Starwood latest nontraded REIT with concerns

Starwood latest nontraded REIT with concerns
Nontraded REITs are facing hurdles, higher interest rates, headlines about half-empty office buildings, and investors pulling their money from products.
MAY 24, 2024

Making a widely anticipated move to limit shareholder redemptions, the Starwood Real Estate Income Trust Inc., with $9.8 billion in assets, yesterday announced it was cutting back the amount of shares it would buy back from its retail customers each month as it waits for the market for commercial real estate to rebound and interest rates to drop.

On Monday, the Wall Street Journal reported the dire straits that the Starwood REIT, known as SREIT, was facing. SREIT was trying to preserve its available cash and credit by limiting investor redemptions, according to the report. In the first quarter, the fund was hit with $1.3 billion in withdrawal requests but satisfied less than $500 million of them.

Essentially, the fund’s liquidity, consisting of cash, marketable securities and a bank line of credit, was drying up, according to the report. By limiting client redemptions of shares customers bought from financial advisors and may want to sell back to the REIT, SREIT intends to stabilize the company.

According to a filing with the Securities and Exchange Commission, SREIT has cut the amount of shares it is buying back from clients in its repurchase plan beginning this month, to 0.33% of stockholder NAV from 2%.

Beginning July, the quarterly redemption will decrease to 1% of stockholder NAV from 5%. SREIT stated in the filing that it intends the move to be temporary and is waving 20% of its monthly base management fees.

Non-traded REITs are public companies but aren’t registered on any public exchanges and don’t trade. As InvestmentNews reported in November, sales of non-traded REITs tanked last year, with the industry raising just $9 billion through September after successive years in which it took in more than $30 billion in new capital.   

The industry is facing a series of negatives: sharply rising interest rates, headlines about half-empty office buildings, and investors pulling their money from products, including SREIT.

The larger capacity to buy back significant amounts customer shares from clients was a key selling point for financial advisors when selling this generation of nontraded REITs, with the Blackstone Real Estate Income Trust Inc. the first such REIT to launch in 2016. SREIT followed two years later.

The previous generation of nontraded REITs were often managed by much smaller investor groups and did not have the scale of Blackstone and Starwood. Those were commonly criticized for overpromising and under delivering in terms of pricing, liquidity and performance.
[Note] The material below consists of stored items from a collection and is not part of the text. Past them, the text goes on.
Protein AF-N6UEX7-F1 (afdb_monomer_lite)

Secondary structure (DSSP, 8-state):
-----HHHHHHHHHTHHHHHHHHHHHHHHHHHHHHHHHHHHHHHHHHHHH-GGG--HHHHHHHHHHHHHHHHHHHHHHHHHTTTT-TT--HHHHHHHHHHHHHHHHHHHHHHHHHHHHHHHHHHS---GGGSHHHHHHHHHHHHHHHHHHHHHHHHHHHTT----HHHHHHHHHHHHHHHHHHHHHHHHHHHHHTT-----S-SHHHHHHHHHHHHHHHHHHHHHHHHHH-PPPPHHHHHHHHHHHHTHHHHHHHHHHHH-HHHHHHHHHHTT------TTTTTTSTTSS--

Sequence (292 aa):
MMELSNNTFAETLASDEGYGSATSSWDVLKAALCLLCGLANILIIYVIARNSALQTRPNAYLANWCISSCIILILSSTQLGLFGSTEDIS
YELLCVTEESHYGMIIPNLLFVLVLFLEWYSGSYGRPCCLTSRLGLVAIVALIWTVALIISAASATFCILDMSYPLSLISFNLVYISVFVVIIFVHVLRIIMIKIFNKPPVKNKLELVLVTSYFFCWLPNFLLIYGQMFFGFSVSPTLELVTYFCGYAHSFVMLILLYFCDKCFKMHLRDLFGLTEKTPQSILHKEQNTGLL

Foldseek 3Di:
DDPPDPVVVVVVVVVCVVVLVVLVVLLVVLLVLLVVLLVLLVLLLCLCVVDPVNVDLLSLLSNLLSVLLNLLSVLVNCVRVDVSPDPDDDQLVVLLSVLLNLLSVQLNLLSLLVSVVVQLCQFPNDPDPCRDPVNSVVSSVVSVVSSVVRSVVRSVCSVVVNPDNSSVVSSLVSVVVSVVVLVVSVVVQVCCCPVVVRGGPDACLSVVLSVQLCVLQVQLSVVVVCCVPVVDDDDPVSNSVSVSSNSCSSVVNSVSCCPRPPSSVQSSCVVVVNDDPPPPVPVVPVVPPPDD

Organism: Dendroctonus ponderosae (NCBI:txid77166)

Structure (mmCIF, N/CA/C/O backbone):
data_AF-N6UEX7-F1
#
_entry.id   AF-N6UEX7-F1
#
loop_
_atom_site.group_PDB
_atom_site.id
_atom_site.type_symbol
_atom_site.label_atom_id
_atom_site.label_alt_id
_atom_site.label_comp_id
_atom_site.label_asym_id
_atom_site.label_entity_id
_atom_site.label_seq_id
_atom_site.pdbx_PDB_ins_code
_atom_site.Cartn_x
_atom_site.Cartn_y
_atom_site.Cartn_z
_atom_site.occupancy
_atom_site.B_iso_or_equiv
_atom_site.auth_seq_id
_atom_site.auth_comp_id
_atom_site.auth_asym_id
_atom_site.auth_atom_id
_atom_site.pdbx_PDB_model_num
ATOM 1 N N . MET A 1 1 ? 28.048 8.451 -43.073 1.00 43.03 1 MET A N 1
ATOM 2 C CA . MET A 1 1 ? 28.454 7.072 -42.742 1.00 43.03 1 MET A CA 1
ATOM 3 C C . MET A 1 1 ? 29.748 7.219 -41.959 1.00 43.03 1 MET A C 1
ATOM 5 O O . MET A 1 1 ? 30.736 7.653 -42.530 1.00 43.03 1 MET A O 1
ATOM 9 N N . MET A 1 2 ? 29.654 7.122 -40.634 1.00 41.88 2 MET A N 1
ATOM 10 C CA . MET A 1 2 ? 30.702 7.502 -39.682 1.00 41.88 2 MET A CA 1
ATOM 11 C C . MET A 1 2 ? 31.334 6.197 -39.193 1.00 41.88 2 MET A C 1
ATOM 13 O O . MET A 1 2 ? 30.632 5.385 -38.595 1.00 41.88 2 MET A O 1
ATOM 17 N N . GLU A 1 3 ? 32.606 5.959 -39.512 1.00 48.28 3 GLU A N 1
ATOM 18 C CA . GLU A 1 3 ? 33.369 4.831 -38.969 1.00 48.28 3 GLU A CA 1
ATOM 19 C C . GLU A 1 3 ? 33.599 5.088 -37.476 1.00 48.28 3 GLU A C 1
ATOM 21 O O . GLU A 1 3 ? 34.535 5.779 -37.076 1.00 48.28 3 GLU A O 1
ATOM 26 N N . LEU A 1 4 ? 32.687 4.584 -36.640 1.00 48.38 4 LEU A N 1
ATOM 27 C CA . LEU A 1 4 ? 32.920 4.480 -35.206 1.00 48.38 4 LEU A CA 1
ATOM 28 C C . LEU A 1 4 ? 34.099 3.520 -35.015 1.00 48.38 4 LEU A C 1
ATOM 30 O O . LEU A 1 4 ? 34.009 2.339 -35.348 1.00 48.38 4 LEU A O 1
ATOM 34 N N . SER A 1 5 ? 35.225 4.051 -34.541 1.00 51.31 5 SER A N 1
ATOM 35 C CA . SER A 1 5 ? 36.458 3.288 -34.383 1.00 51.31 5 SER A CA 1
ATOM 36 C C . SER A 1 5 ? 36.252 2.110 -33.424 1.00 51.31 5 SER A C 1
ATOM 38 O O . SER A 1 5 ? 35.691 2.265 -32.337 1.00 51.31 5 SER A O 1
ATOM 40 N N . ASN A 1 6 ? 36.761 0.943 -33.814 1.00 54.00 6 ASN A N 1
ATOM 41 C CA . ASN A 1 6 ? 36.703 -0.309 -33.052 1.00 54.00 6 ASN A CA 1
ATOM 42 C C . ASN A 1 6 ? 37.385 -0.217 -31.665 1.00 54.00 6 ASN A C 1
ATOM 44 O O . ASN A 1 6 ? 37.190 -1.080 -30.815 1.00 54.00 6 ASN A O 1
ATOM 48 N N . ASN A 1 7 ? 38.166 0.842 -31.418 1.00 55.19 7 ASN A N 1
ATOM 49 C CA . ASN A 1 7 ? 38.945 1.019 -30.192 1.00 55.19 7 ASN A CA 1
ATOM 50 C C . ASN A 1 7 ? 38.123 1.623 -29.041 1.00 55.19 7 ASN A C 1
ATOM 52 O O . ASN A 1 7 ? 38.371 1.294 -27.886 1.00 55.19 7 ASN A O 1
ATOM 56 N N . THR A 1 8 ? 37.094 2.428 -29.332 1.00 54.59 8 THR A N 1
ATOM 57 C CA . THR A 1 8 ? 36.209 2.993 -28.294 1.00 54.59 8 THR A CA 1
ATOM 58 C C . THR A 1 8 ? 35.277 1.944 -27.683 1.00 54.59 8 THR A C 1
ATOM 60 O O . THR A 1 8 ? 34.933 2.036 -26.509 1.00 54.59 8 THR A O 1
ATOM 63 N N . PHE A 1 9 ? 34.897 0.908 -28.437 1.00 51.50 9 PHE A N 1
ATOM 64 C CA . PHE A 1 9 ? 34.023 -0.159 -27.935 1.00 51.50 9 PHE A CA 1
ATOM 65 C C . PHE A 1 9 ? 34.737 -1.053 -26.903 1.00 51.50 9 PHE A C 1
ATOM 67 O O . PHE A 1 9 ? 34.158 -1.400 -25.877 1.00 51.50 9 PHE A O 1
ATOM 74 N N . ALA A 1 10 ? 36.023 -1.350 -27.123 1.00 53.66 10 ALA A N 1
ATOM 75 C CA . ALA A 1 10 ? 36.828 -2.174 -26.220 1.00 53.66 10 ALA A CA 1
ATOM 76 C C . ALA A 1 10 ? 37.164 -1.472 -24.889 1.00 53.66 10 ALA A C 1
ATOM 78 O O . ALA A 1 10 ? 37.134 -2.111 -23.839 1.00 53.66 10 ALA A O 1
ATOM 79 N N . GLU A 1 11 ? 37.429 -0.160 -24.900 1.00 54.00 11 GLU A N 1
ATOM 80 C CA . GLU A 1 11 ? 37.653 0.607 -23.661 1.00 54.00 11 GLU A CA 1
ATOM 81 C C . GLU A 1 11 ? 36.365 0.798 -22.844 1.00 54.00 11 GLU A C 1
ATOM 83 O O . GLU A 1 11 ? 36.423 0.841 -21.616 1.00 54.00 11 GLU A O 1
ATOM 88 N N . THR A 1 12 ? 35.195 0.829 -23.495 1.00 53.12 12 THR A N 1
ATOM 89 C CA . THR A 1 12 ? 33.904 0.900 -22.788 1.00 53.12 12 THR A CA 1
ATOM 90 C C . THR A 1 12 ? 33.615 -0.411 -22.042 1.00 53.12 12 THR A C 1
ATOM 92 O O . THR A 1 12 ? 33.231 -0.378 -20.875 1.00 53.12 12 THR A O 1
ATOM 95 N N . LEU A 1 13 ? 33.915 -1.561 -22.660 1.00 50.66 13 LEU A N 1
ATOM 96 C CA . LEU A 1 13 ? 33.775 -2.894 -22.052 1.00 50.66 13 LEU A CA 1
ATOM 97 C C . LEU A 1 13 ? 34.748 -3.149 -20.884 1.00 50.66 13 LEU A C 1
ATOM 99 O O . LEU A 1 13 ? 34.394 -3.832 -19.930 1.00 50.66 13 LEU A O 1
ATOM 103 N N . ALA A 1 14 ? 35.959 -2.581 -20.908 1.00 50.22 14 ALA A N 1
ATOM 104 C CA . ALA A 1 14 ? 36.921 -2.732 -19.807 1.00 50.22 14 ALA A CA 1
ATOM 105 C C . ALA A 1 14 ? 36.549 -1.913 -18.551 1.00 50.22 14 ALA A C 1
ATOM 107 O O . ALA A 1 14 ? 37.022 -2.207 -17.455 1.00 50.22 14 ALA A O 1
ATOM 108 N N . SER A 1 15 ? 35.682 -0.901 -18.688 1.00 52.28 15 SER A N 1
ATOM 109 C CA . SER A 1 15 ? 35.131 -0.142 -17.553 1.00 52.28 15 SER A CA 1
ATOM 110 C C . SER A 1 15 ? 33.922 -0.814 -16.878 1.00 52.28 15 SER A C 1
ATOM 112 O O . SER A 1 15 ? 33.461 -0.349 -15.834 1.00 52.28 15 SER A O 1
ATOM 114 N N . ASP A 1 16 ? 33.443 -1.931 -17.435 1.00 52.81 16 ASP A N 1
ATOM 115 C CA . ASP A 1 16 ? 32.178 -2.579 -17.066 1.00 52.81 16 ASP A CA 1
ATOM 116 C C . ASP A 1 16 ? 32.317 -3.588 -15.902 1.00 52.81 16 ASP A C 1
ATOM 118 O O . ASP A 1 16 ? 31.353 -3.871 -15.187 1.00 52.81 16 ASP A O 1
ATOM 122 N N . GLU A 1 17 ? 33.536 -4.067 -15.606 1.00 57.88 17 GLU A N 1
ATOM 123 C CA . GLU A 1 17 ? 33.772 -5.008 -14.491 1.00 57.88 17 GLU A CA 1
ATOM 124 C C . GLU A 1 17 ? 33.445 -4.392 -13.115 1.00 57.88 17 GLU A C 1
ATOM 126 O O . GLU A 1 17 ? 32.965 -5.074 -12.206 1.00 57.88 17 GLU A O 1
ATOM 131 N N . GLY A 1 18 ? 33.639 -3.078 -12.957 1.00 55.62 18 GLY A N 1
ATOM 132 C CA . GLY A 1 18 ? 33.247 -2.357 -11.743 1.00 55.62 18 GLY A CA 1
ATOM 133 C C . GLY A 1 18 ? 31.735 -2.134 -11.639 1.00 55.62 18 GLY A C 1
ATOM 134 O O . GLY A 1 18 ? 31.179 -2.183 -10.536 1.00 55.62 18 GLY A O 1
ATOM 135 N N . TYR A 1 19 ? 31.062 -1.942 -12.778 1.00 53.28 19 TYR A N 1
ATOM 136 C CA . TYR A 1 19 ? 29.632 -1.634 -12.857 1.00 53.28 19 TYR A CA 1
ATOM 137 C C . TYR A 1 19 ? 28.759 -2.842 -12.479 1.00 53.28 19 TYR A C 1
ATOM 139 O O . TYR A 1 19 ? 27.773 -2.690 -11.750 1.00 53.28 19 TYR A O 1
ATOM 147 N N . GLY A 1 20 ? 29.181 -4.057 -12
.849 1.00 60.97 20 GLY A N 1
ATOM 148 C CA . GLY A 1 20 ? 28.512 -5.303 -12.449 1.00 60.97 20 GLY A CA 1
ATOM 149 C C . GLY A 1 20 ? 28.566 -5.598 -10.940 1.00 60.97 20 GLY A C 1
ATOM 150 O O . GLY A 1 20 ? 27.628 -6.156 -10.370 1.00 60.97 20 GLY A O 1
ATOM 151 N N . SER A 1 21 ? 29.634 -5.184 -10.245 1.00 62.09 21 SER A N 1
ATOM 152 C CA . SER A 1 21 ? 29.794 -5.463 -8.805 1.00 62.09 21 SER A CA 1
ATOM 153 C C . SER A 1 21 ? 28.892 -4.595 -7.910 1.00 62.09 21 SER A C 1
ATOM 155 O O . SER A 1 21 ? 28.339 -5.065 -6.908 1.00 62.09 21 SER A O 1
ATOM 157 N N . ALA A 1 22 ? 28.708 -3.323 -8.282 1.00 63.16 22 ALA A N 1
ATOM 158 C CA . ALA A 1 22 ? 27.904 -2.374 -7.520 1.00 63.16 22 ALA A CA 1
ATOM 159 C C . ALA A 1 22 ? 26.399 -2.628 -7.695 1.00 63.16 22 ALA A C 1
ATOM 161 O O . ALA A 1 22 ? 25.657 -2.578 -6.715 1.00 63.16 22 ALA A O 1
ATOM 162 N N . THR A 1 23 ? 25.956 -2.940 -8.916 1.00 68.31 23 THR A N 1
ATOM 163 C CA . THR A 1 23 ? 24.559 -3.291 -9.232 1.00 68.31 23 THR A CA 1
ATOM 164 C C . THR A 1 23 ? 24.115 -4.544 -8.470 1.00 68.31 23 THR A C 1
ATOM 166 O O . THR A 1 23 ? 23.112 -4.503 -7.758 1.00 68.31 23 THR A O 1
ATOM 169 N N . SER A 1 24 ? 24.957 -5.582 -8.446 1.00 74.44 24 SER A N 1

Unlike Starwood, Blackstone's REIT has not lowered its monthly or quarterly redemption amounts.

The close to one-third decline in publicly traded REITs and the rise in interest rates has left many commercial real estate investors wondering what moves nontraded REITs like SREIT would make to shore up such companies.

"Therefore, after very careful consideration and thoughtful debate, we, along with SREIT’s Board of Directors, have made the decision to amend SREIT’s share repurchase plan, which we expect to be temporary," the company said in a letter to shareholders signed by Barry Sternlicht, CEO of Starwood Capital Group, and Sean Harris, CEO of SREIT.
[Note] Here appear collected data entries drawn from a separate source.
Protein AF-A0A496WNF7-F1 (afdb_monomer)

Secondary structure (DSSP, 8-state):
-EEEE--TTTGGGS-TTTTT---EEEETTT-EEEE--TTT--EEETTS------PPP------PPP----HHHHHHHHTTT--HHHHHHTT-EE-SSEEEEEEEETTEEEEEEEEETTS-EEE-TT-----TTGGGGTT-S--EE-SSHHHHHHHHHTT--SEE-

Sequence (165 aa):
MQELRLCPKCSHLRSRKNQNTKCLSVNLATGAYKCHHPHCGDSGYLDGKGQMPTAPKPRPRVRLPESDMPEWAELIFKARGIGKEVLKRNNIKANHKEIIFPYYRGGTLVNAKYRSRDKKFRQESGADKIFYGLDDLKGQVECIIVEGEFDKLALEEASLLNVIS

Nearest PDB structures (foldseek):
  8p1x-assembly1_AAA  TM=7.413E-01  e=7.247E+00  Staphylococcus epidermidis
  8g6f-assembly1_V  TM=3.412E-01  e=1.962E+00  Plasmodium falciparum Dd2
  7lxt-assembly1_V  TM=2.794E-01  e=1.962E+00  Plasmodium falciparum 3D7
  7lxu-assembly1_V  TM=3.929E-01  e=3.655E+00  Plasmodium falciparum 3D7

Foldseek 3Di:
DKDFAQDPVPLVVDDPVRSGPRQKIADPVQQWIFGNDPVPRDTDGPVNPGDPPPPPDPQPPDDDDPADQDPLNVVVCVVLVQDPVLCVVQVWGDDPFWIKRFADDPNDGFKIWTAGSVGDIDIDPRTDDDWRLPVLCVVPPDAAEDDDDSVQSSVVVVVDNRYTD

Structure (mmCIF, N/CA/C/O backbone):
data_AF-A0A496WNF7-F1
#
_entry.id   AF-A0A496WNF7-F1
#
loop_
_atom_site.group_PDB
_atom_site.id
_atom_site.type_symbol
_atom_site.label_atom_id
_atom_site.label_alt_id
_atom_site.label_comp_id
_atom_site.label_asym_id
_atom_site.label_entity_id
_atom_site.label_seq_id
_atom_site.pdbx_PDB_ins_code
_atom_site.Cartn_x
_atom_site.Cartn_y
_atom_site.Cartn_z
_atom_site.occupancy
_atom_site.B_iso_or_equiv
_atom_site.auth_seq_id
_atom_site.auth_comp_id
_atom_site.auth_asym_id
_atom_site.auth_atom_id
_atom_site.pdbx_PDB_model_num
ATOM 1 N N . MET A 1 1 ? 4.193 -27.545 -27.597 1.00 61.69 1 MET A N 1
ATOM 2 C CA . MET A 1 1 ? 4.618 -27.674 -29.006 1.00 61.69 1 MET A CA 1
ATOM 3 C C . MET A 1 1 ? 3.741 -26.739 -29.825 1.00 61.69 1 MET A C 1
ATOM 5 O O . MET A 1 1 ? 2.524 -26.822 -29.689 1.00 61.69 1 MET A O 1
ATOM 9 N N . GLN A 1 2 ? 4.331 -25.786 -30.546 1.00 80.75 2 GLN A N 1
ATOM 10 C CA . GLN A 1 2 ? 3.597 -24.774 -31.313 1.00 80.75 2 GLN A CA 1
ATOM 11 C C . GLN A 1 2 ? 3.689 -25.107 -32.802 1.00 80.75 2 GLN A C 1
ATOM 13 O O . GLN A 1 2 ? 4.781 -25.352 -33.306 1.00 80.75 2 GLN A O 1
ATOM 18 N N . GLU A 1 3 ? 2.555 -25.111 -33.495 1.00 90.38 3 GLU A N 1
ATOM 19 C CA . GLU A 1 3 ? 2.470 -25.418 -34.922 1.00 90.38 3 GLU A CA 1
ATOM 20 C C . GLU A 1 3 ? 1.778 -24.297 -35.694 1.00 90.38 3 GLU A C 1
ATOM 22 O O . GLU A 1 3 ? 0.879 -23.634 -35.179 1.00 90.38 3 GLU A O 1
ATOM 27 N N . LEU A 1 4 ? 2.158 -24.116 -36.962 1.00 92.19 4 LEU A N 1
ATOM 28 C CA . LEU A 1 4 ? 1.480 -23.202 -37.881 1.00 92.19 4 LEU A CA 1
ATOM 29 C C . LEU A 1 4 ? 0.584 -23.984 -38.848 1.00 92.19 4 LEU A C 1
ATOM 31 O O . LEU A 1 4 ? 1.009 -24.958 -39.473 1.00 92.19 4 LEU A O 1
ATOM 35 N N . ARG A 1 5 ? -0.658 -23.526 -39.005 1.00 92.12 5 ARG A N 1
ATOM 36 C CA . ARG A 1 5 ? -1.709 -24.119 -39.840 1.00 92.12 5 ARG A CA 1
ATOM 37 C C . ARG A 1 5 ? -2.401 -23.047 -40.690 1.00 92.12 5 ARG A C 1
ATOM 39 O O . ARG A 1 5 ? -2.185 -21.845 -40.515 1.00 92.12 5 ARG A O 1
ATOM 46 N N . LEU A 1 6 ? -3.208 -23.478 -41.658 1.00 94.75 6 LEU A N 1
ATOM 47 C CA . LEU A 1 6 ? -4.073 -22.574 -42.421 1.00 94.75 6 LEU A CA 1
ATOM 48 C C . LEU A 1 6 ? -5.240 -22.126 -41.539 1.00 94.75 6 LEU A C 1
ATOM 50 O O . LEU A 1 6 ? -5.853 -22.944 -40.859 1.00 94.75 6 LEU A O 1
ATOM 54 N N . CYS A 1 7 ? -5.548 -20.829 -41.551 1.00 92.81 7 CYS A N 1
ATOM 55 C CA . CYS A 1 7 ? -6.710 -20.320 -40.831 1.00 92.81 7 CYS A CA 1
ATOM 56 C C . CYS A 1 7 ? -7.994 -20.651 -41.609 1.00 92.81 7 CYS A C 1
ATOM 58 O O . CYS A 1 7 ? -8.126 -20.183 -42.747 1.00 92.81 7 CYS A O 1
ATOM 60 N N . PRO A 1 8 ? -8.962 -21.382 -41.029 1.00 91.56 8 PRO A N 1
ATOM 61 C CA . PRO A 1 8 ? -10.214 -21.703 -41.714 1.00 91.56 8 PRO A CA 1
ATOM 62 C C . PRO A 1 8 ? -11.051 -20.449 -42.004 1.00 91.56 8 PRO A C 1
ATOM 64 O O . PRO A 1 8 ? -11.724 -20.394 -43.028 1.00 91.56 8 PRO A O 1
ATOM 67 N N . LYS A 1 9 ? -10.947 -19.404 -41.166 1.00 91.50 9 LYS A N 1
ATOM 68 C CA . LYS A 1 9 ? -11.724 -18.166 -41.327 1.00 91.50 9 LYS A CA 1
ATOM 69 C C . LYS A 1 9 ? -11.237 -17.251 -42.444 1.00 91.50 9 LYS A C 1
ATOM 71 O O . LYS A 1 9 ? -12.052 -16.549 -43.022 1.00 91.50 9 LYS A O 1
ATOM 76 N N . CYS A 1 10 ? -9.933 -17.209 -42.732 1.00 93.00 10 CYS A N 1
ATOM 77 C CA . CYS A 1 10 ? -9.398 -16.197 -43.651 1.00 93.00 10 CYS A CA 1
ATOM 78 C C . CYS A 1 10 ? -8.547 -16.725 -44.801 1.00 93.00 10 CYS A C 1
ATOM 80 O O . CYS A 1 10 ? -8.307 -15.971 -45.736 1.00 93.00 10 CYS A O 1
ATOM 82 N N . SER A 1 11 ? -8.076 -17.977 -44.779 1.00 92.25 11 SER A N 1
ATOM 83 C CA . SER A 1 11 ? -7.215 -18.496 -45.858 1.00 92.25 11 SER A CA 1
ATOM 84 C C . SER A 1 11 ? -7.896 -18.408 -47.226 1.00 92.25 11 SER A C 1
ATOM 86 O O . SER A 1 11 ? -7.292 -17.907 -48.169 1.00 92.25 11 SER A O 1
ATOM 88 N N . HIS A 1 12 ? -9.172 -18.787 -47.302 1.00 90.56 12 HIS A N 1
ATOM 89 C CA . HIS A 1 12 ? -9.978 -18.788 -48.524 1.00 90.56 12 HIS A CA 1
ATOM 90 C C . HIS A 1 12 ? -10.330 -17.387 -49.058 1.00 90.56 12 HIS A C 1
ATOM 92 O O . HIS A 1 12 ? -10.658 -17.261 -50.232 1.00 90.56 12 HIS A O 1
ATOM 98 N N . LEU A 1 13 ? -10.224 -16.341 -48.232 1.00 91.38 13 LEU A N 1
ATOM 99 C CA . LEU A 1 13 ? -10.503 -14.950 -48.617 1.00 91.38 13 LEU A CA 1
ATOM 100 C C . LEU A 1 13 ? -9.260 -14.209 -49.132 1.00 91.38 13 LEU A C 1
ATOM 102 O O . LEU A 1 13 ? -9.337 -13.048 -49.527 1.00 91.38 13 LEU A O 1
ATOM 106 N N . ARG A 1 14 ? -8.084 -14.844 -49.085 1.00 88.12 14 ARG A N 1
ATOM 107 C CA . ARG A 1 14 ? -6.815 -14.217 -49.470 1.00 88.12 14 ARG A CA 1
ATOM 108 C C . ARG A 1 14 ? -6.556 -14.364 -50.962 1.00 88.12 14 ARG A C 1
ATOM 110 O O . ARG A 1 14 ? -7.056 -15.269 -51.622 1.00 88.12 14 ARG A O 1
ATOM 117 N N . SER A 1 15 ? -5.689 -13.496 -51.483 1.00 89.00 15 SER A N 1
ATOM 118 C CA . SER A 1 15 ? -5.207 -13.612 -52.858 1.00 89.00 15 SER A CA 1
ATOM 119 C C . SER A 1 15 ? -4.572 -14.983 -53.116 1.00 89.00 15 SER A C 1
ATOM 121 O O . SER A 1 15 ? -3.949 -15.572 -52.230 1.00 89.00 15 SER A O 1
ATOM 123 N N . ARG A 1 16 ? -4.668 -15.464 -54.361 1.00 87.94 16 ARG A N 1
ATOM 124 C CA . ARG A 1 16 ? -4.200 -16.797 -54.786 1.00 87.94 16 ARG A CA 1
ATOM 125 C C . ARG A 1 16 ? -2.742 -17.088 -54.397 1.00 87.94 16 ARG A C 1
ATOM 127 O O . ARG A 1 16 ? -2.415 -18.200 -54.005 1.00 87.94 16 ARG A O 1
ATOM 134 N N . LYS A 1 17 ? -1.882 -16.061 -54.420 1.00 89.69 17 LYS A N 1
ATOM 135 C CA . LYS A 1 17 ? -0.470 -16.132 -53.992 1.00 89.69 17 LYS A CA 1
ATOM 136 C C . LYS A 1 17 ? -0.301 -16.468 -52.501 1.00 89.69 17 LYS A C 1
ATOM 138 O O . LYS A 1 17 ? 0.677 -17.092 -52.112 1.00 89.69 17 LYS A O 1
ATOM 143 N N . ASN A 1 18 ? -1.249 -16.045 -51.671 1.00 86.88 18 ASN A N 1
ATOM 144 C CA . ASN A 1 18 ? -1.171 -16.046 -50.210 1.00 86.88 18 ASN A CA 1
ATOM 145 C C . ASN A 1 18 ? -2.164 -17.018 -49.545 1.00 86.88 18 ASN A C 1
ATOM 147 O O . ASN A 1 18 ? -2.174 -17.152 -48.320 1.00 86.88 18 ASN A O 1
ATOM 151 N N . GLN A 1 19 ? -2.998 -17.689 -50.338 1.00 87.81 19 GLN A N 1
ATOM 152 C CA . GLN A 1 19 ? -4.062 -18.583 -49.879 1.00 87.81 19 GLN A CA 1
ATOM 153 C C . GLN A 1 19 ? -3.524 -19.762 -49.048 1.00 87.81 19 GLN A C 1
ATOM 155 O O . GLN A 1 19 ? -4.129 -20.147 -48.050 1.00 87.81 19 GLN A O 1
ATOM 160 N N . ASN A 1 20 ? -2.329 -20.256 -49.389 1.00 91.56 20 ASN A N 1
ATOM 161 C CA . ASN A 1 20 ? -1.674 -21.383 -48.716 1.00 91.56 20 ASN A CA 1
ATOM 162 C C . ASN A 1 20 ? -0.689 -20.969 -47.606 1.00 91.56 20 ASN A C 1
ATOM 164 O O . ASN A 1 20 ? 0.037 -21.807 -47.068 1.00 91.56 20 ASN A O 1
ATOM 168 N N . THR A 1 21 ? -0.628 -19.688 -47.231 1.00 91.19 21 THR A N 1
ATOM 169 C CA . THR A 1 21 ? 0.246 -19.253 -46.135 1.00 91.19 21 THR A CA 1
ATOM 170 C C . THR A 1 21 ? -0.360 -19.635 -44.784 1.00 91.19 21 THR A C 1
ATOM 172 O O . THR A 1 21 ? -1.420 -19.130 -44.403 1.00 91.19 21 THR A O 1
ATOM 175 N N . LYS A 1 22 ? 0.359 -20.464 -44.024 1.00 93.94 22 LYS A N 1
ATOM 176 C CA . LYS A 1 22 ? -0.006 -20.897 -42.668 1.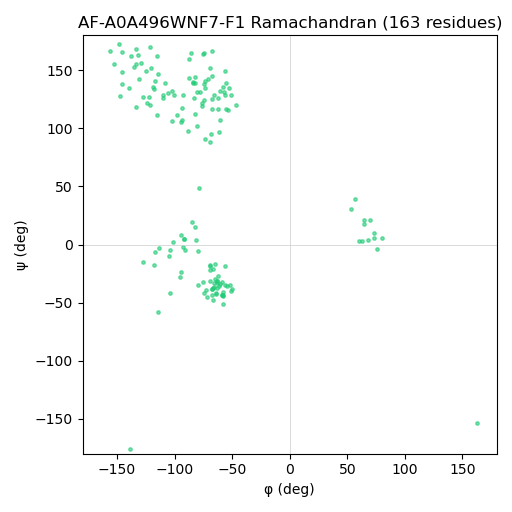00 93.94 22 LYS A CA 1
ATOM 177 C C . LYS A 1 22 ? 0.076 -19.733 -41.673 1.00 93.94 22 LYS A C 1
ATOM 179 O O . LYS A 1 22 ? 1.147 -19.417 -41.168 1.00 93.94 22 LYS A O 1
ATOM 184 N N . CYS A 1 23 ? -1.050 -19.069 -41.427 1.00 92.25 23 CYS A N 1
ATOM 185 C CA . CYS A 1 23 ? -1.146 -17.891 -40.559 1.00 92.25 23 CYS A CA 1
ATOM 186 C C . CYS A 1 23 ? -1.755 -18.175 -39.178 1.00 92.25 23 CYS A C 1
ATOM 188 O O . CYS A 1 23 ? -1.821 -17.264 -38.360 1.00 92.25 23 CYS A O 1
ATOM 190 N N . LEU A 1 24 ? -2.224 -19.397 -38.917 1.00 94.56 24 LEU A N 1
ATOM 191 C CA . LEU A 1 24 ? -2.821 -19.796 -37.646 1.00 94.56 24 LEU A CA 1
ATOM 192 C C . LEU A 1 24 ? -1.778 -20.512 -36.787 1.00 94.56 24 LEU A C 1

"By not selling a meaningful number of real estate assets into this market and temporarily amending the share repurchase plan, we believe we are making the best decision to protect and maximize value for SREIT’s existing stockholders," according to the letter. "Eighty percent of our stockholders - approximately 45,000 investors - since inception remain fully invested and have never redeemed."

“This is how we would have done it ourselves,” stated Kevin T. Gannon, Chairman and CEO of Robert A. Stanger & Co. Inc. “SREIT was facing a decision to either dispose of assets at fire sale prices just to meet redemptions or deny investors liquidity to prevent unnecessary dilution. They instead did the right thing: lowering capacity to buy time to generate liquidity that is not dilutive."

"The reduction in the management fee lets investors know that management feels their pain, and it lights a fire under SREIT to get back to normal share repurchase program capacity expeditiously," Gannon added.